What needs to be done: For the data below, restate word for word only the lines from the line containing "ATOM 85 N N" through the line containing "ATOM 93 N N", both ends included.
________________________
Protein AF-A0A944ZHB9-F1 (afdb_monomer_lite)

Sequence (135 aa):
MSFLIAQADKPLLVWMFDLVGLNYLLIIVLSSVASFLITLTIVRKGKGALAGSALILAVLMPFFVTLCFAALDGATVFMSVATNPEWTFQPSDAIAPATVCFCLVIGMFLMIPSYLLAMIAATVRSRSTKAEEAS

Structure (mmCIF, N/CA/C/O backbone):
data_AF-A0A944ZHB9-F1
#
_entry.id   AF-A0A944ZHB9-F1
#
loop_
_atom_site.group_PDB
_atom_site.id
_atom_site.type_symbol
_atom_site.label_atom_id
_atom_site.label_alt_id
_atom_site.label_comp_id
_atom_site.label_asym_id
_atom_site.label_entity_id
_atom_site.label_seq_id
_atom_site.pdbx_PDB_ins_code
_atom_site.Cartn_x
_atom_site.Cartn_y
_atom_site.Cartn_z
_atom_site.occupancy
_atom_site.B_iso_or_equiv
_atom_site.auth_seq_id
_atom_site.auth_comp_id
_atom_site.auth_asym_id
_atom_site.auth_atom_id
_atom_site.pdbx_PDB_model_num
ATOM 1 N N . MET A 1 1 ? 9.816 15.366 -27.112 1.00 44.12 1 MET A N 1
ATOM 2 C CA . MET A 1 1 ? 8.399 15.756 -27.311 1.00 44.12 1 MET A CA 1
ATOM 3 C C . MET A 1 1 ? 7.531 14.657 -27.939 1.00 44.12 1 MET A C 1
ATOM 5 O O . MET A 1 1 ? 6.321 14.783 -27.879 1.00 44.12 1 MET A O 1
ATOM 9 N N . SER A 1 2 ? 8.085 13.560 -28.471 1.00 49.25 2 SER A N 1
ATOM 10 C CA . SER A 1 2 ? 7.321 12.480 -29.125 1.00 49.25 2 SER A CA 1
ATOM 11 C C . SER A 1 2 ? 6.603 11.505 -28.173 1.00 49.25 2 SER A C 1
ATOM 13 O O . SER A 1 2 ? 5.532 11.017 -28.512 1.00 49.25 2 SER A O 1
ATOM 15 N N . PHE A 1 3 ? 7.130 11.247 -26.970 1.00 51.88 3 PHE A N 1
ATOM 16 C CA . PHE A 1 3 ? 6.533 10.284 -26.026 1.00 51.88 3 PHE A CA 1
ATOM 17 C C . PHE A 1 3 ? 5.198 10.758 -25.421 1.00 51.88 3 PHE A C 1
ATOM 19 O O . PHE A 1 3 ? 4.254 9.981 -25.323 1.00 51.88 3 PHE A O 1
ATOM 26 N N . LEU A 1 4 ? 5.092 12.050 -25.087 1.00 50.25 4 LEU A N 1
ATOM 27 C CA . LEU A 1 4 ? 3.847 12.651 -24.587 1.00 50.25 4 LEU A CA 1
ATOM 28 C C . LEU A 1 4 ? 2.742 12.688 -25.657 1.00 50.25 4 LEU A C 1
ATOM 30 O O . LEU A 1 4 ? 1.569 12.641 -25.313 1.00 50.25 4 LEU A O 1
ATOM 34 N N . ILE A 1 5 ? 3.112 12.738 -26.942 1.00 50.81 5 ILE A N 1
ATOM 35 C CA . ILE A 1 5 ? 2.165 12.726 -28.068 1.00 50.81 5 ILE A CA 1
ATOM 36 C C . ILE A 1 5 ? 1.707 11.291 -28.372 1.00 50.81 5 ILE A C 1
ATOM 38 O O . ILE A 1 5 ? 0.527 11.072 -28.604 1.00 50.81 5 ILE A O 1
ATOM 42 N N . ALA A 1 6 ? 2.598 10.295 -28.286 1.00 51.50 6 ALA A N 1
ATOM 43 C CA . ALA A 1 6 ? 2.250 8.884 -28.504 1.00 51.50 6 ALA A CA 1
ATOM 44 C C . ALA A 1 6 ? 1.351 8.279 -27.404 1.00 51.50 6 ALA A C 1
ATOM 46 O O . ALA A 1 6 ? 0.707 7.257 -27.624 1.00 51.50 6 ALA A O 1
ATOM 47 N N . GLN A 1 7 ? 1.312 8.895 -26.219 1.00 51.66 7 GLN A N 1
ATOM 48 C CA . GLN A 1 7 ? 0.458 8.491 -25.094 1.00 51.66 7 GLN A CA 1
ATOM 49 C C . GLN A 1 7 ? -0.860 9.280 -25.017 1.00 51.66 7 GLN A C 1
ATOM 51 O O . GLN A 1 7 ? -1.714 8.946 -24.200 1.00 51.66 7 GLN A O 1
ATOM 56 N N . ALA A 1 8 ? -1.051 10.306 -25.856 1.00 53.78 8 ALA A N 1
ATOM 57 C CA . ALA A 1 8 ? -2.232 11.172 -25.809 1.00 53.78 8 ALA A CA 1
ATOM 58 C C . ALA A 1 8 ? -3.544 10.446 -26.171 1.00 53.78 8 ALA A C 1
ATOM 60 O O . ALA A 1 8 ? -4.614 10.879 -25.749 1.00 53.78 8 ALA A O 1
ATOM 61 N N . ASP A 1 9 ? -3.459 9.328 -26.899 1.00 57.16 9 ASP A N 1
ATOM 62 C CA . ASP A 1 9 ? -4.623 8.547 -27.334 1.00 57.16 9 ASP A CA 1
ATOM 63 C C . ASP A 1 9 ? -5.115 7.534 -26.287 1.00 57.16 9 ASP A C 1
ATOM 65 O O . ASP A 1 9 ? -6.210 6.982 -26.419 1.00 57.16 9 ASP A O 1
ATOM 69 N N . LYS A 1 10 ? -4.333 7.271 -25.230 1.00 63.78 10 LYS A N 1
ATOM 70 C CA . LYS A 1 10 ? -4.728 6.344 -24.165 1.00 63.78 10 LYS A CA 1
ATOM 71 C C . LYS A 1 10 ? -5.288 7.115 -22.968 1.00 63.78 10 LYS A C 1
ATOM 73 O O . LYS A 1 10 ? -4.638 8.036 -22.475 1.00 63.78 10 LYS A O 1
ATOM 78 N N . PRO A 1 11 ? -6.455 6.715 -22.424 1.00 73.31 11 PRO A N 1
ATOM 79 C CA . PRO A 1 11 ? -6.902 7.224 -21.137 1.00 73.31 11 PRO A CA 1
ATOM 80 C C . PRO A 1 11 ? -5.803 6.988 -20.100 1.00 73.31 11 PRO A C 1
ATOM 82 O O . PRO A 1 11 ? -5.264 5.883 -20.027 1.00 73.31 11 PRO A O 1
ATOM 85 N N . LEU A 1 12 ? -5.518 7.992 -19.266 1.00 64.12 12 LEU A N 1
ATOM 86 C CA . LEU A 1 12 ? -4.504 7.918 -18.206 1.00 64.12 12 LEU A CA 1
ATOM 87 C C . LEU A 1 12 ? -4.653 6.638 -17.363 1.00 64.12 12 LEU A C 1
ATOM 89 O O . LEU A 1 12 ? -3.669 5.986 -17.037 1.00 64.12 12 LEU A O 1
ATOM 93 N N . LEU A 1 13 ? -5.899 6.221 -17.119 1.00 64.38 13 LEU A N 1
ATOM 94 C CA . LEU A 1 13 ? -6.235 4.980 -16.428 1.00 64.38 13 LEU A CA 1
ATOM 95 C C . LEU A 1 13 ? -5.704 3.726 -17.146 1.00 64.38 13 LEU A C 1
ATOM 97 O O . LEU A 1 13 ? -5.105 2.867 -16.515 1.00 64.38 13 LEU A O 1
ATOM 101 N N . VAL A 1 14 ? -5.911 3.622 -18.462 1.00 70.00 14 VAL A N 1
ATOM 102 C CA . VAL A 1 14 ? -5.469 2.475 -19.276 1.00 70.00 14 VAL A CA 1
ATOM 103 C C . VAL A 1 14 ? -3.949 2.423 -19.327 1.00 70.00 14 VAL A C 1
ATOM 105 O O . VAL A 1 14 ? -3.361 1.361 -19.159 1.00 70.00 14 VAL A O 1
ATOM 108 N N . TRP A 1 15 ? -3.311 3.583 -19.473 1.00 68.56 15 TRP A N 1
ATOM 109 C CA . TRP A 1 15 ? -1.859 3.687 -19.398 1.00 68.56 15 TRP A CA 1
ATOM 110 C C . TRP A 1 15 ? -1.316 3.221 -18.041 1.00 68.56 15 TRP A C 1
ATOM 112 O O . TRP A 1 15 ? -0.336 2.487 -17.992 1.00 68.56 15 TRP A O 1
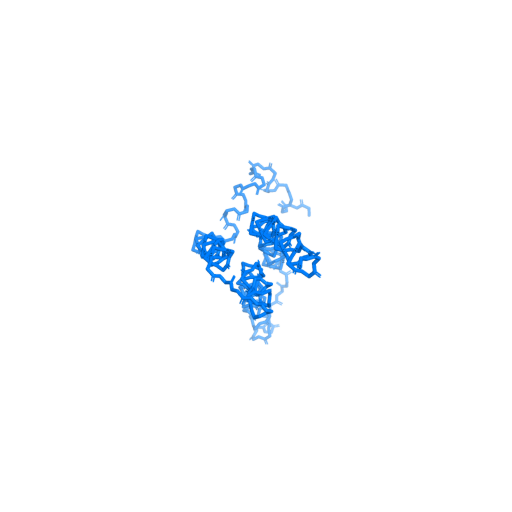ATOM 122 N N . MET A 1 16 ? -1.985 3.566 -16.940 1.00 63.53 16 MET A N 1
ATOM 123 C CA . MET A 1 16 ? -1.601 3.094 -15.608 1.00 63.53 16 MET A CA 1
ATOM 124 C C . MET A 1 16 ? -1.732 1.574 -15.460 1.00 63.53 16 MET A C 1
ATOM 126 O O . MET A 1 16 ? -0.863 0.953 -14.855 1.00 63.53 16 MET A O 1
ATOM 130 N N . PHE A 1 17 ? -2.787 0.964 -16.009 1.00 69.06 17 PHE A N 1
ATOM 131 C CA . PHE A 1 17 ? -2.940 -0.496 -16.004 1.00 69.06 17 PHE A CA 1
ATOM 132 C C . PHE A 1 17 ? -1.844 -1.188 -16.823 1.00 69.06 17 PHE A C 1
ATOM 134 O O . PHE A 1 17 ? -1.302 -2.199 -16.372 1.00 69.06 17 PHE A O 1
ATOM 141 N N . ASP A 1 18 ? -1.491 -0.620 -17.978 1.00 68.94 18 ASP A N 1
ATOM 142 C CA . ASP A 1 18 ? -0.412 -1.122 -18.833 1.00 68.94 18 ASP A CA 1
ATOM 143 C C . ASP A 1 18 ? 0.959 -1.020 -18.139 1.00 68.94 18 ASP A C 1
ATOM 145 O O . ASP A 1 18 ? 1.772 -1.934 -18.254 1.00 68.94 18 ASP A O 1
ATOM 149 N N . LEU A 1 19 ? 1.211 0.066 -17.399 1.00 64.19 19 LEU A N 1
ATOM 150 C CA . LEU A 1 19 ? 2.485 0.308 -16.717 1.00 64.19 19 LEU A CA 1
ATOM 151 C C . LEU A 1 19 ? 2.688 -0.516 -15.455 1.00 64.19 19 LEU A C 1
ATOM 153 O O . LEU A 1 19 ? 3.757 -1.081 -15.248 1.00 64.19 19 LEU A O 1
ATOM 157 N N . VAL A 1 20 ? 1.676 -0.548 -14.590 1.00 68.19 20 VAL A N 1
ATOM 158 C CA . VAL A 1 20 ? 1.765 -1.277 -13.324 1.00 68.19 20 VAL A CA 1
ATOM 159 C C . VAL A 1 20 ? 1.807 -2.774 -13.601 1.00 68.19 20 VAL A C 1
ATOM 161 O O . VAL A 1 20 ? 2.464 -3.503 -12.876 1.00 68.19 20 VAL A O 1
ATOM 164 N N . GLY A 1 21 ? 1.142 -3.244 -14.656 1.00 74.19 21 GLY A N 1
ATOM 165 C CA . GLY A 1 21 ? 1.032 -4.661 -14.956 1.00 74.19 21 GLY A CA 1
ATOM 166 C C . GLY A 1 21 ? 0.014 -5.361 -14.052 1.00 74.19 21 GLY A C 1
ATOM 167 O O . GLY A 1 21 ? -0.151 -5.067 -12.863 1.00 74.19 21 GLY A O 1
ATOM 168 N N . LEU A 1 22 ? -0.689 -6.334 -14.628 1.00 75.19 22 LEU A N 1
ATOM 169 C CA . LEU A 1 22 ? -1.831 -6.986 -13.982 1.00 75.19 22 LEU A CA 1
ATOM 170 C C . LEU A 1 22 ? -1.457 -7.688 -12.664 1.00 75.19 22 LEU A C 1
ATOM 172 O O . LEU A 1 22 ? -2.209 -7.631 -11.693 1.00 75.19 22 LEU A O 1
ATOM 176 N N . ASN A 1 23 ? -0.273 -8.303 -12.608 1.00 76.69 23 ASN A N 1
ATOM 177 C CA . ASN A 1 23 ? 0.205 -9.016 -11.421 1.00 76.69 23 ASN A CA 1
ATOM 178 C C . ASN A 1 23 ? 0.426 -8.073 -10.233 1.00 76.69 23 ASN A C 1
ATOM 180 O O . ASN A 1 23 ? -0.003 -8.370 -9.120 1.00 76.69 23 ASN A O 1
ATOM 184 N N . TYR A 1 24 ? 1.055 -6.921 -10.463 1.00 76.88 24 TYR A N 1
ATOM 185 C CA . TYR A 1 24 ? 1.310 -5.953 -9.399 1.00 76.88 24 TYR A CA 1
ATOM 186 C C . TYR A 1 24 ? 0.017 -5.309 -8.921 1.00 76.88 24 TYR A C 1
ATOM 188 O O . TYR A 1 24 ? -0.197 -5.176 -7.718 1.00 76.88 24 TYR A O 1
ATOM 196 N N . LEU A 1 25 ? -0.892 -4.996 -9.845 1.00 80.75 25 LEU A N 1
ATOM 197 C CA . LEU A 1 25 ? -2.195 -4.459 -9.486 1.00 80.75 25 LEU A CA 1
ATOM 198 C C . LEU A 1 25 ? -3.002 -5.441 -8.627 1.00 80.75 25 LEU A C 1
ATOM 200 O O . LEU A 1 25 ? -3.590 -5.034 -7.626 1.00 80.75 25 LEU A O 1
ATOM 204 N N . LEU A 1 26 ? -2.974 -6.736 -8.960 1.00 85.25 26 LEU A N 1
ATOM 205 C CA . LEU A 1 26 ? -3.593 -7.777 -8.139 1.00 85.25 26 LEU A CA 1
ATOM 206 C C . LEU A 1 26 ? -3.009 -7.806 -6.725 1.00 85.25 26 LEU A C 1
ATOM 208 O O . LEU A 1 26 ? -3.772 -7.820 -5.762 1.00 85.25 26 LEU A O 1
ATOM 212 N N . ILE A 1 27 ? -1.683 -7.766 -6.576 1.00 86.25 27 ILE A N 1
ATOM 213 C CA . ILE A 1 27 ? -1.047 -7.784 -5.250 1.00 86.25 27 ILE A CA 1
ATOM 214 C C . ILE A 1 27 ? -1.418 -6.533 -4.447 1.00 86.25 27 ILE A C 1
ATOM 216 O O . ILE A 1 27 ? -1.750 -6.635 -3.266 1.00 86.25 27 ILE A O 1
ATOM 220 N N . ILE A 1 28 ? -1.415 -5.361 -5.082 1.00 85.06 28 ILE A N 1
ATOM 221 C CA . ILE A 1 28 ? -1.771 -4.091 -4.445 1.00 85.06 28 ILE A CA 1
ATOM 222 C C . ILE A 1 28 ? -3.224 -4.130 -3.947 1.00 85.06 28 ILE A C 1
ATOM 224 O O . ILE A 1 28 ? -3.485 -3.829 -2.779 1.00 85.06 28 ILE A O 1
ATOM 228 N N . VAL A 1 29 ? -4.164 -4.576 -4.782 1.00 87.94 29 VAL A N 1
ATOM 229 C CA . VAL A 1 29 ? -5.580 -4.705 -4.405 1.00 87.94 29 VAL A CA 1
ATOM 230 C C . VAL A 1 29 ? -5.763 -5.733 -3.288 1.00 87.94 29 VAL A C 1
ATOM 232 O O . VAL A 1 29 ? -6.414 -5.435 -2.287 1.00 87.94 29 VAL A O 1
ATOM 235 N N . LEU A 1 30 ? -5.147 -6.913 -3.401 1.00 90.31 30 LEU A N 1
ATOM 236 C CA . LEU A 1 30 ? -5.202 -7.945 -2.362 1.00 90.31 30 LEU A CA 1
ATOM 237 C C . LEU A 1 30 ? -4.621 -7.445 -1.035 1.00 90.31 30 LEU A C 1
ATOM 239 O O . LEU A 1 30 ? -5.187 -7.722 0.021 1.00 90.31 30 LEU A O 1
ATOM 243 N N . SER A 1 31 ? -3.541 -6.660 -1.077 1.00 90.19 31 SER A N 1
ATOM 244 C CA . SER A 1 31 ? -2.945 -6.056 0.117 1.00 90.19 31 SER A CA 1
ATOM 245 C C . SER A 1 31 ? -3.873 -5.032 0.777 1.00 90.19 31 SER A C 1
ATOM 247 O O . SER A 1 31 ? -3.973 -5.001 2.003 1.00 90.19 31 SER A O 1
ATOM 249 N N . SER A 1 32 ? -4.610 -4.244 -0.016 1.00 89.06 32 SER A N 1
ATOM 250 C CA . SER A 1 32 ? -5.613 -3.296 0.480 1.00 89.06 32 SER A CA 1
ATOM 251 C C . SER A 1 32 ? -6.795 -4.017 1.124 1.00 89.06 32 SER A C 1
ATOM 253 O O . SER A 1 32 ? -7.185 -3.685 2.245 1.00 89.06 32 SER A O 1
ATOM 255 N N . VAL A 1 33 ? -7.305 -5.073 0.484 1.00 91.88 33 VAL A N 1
________________________
Answer space:
ATOM 85 N N . LEU A 1 12 ? -5.518 7.992 -19.266 1.00 64.12 12 LEU A N 1
ATOM 86 C CA . LEU A 1 12 ? -4.504 7.918 -18.206 1.00 64.12 12 LEU A CA 1
ATOM 87 C C . LEU A 1 12 ? -4.653 6.638 -17.363 1.00 64.12 12 LEU A C 1
ATOM 89 O O . LEU A 1 12 ? -3.669 5.986 -17.037 1.00 64.12 12 LEU A O 1
ATOM 93 N N . LEU A 1 13 ? -5.899 6.221 -17.119 1.00 64.38 13 LEU A N 1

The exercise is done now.